The notional value of derivatives used by the insurance industry in the United States has risen by 45% over the past five years, according to a new AM Best report.
Insurers use derivatives in hedging and portfolio management, setting the price of future purchases and sales in order to hedge against price fluctuations.
Held predominantly by life/annuity insurers, their value topped $3.3 trillion in 2020.
AM Best states that despite the increase, potential exposure has grown at a lesser rate of 30% during the five-year span, to $67.5 billion in 2020.
Annuity products account for the largest portion of derivative hedging due to the nature of the products and returns they offer or guarantee.
Furthermore, although derivative use throughout the insurance industry has grown, life/annuity insurers hold 98% of the total notional value.
According to the report, a significant portion of potential exposure is used for replications, which are used to manage an organization’s overall corporate credit risk.
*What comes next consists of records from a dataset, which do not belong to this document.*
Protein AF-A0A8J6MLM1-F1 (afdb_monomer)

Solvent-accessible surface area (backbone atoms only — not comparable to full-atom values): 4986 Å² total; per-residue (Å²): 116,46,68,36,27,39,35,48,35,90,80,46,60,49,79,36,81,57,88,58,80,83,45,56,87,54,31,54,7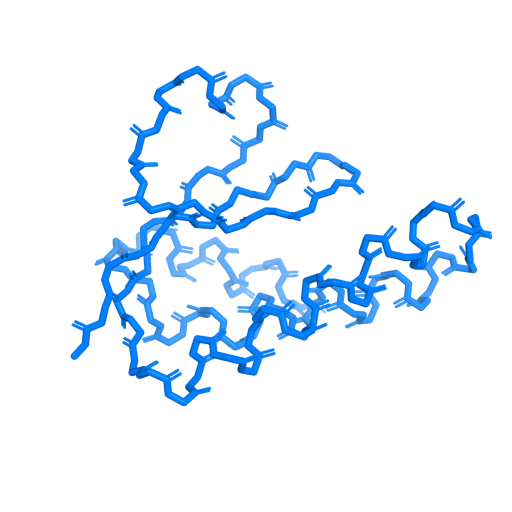2,39,52,31,54,31,50,70,68,59,44,56,52,51,51,53,52,39,53,49,42,48,48,37,54,74,65,70,48,61,67,67,61,46,50,54,48,49,25,50,50,32,53,66,48,32,87,25,37,72,47,67,72,53,22,53,49,27,55,64,68,39,112

Radius of gyration: 12.3 Å; Cα contacts (8 Å, |Δi|>4): 129; chains: 1; bounding box: 29×25×31 Å

Secondary structure (DSSP, 8-state):
-EEEEEEEESS-EEEESS--GGGTTTEEEEEEEE-HHHHHHHHHHHHHHHHHHHTT--HHHHHHHHHHHHHHHHTTBSSHHHHHHHHHHH-

Mean predicted aligned error: 4.38 Å

Nearest PDB structures (foldseek):
  6b87-assembly2_B-3  TM=7.869E-01  e=4.358E+00  synthetic construct
  3dkq-assembly1_C-2  TM=8.240E-01  e=5.638E+00  Shewanella baltica OS155
  8cwy-assembly1_B  TM=7.276E-01  e=6.012E+00  synthetic construct

Foldseek 3Di:
DAKWKWQDFPQAIDIHNDDDVVSVVRGDIFIFDDDPVLVVVLVVLRVVLVVCSVVVHPPVVNLQSLLVSLVSRLVGTPDPVVNVVSVVSND

Structure (mmCIF, N/CA/C/O backbone):
data_AF-A0A8J6MLM1-F1
#
_entry.id   AF-A0A8J6MLM1-F1
#
loop_
_atom_site.group_PDB
_atom_site.id
_atom_site.type_symbol
_atom_site.label_atom_id
_atom_site.label_alt_id
_atom_site.label_comp_id
_atom_site.label_asym_id
_atom_site.label_entity_id
_atom_site.label_seq_id
_atom_site.pdbx_PDB_ins_code
_atom_site.Cartn_x
_atom_site.Cartn_y
_atom_site.Cartn_z
_atom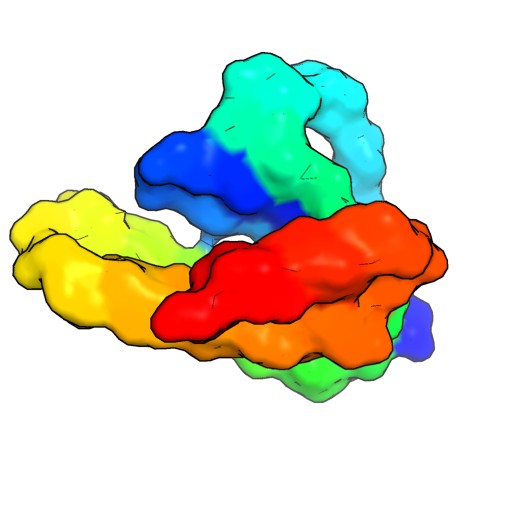_site.occupancy
_atom_site.B_iso_or_equiv
_atom_site.auth_seq_id
_atom_site.auth_comp_id
_atom_site.auth_asym_id
_atom_site.auth_atom_id
_atom_site.pdbx_PDB_model_num
ATOM 1 N N . MET A 1 1 ? -3.072 8.367 15.790 1.00 87.38 1 MET A N 1
ATOM 2 C CA . MET A 1 1 ? -3.268 7.586 14.554 1.00 87.38 1 MET A CA 1
ATOM 3 C C . MET A 1 1 ? -3.905 8.482 13.511 1.00 87.38 1 MET A C 1
ATOM 5 O O . MET A 1 1 ? -4.847 9.188 13.847 1.00 87.38 1 MET A O 1
ATOM 9 N N . ILE A 1 2 ? -3.389 8.489 12.288 1.00 92.06 2 ILE A N 1
ATOM 10 C CA . ILE A 1 2 ? -3.958 9.206 11.152 1.00 92.06 2 ILE A CA 1
ATOM 11 C C . ILE A 1 2 ? -4.616 8.208 10.204 1.00 92.06 2 ILE A C 1
ATOM 13 O O . ILE A 1 2 ? -4.118 7.099 10.006 1.00 92.06 2 ILE A O 1
ATOM 17 N N . ARG A 1 3 ? -5.741 8.610 9.620 1.00 93.94 3 ARG A N 1
ATOM 18 C CA . ARG A 1 3 ? -6.449 7.821 8.615 1.00 93.94 3 ARG A CA 1
ATOM 19 C C . ARG A 1 3 ? -5.960 8.218 7.229 1.00 93.94 3 ARG A C 1
ATOM 21 O O . ARG A 1 3 ? -5.922 9.409 6.910 1.00 93.94 3 ARG A O 1
ATOM 28 N N . LYS A 1 4 ? -5.583 7.231 6.425 1.00 94.19 4 LYS A N 1
ATOM 29 C CA . LYS A 1 4 ? -5.138 7.412 5.042 1.00 94.19 4 LYS A CA 1
ATOM 30 C C . LYS A 1 4 ? -5.669 6.289 4.165 1.00 94.19 4 LYS A C 1
ATOM 32 O O . LYS A 1 4 ? -5.963 5.205 4.650 1.00 94.19 4 LYS A O 1
ATOM 37 N N . PHE A 1 5 ? -5.750 6.555 2.871 1.00 92.31 5 PHE A N 1
ATOM 38 C CA . PHE A 1 5 ? -6.167 5.591 1.863 1.00 92.31 5 PHE A CA 1
ATOM 39 C C . PHE A 1 5 ? -4.983 5.313 0.953 1.00 92.31 5 PHE A C 1
ATOM 41 O O . PHE A 1 5 ? -4.499 6.218 0.273 1.00 92.31 5 PHE A O 1
ATOM 48 N N . MET A 1 6 ? -4.487 4.081 0.978 1.00 92.19 6 MET A N 1
ATOM 49 C CA . MET A 1 6 ? -3.475 3.623 0.041 1.00 92.19 6 MET A CA 1
ATOM 50 C C . MET A 1 6 ? -4.162 3.094 -1.212 1.00 92.19 6 MET A C 1
ATOM 52 O O . MET A 1 6 ? -5.041 2.241 -1.131 1.00 92.19 6 MET A O 1
ATOM 56 N N . ILE A 1 7 ? -3.750 3.598 -2.369 1.00 90.62 7 ILE A N 1
ATOM 57 C CA . ILE A 1 7 ? -4.262 3.177 -3.670 1.00 90.62 7 ILE A CA 1
ATOM 58 C C . ILE A 1 7 ? -3.153 2.392 -4.356 1.00 90.62 7 ILE A C 1
ATOM 60 O O . ILE A 1 7 ? -2.128 2.957 -4.736 1.00 90.62 7 ILE A O 1
ATOM 64 N N . CYS A 1 8 ? -3.361 1.091 -4.512 1.00 88.00 8 CYS A N 1
ATOM 65 C CA . CYS A 1 8 ? -2.480 0.180 -5.227 1.00 88.00 8 CYS A CA 1
ATOM 66 C C . CYS A 1 8 ? -2.937 0.079 -6.687 1.00 88.00 8 CYS A C 1
ATOM 68 O O . CYS A 1 8 ? -3.735 -0.794 -7.034 1.00 88.00 8 CYS A O 1
ATOM 70 N N . GLY A 1 9 ? -2.455 0.986 -7.539 1.00 82.50 9 GLY A N 1
ATOM 71 C CA . GLY A 1 9 ? -2.702 0.948 -8.980 1.00 82.50 9 GLY A CA 1
ATOM 72 C C . GLY A 1 9 ? -1.783 -0.034 -9.713 1.00 82.50 9 GLY A C 1
ATOM 73 O O . GLY A 1 9 ? -0.784 -0.502 -9.170 1.00 82.50 9 GLY A O 1
ATOM 74 N N . LYS A 1 10 ? -2.083 -0.312 -10.991 1.00 72.94 10 LYS A N 1
ATOM 75 C CA . LYS A 1 10 ? -1.299 -1.254 -11.824 1.00 72.94 10 LYS A CA 1
ATOM 76 C C . LYS A 1 10 ? 0.174 -0.866 -12.009 1.00 72.94 10 LYS A C 1
ATOM 78 O O . LYS A 1 10 ? 1.008 -1.741 -12.205 1.00 72.94 10 LYS A O 1
ATOM 83 N N . LYS A 1 11 ? 0.479 0.435 -12.007 1.00 71.56 11 LYS A N 1
ATOM 84 C CA . LYS A 1 11 ? 1.840 0.966 -12.206 1.00 71.56 11 LYS A CA 1
ATOM 85 C C . LYS A 1 11 ? 2.298 1.920 -11.104 1.00 71.56 11 LYS A C 1
ATOM 87 O O . LYS A 1 11 ? 3.472 2.239 -11.057 1.00 71.56 11 LYS A O 1
ATOM 92 N N . GLN A 1 12 ? 1.402 2.419 -10.257 1.00 80.25 12 GLN A N 1
ATOM 93 C CA . GLN A 1 12 ? 1.732 3.463 -9.283 1.00 80.25 12 GLN A CA 1
ATOM 94 C C . GLN A 1 12 ? 1.001 3.219 -7.970 1.00 80.25 12 GLN A C 1
ATOM 96 O O . GLN A 1 12 ? -0.104 2.667 -7.959 1.00 80.25 12 GLN A O 1
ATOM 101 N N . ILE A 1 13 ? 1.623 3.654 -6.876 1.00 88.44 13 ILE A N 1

In a replication transaction, an asset on the balance sheet is paired with a written credit default swap to synthetically replicate a corporate bond, a core asset holding of life insurance companies.
This, AM Best highlights, represents the key difference between notional value and potential exposure, as credit default swaps purchased for protection report a potential exposure of zero.
“Older legacy blocks with higher minimum guaranteed rates, coupled with the low interest rate environment, heighten interest rate risk, which has caused insurers to protect themselves by purchasing more derivatives,” said Brian Keleher, financial analyst, AM Best.
As insurers have been reducing minimum guaranteed rates on annuity products over the last decade, they more frequently are hedging against 2-3% rates instead of rates that were offered at 4% and higher before the 2009 financial crisis.
“The cost of hedging guaranteed minimum benefits increases as market volatility increases and/or interest rates decrease, resulting in a decline in net income,” said Jason Hopper, associate director, industry research and analytics.
“As a result, hedging programs should be re-evaluated regularly to respond to changing market conditions and other factors.”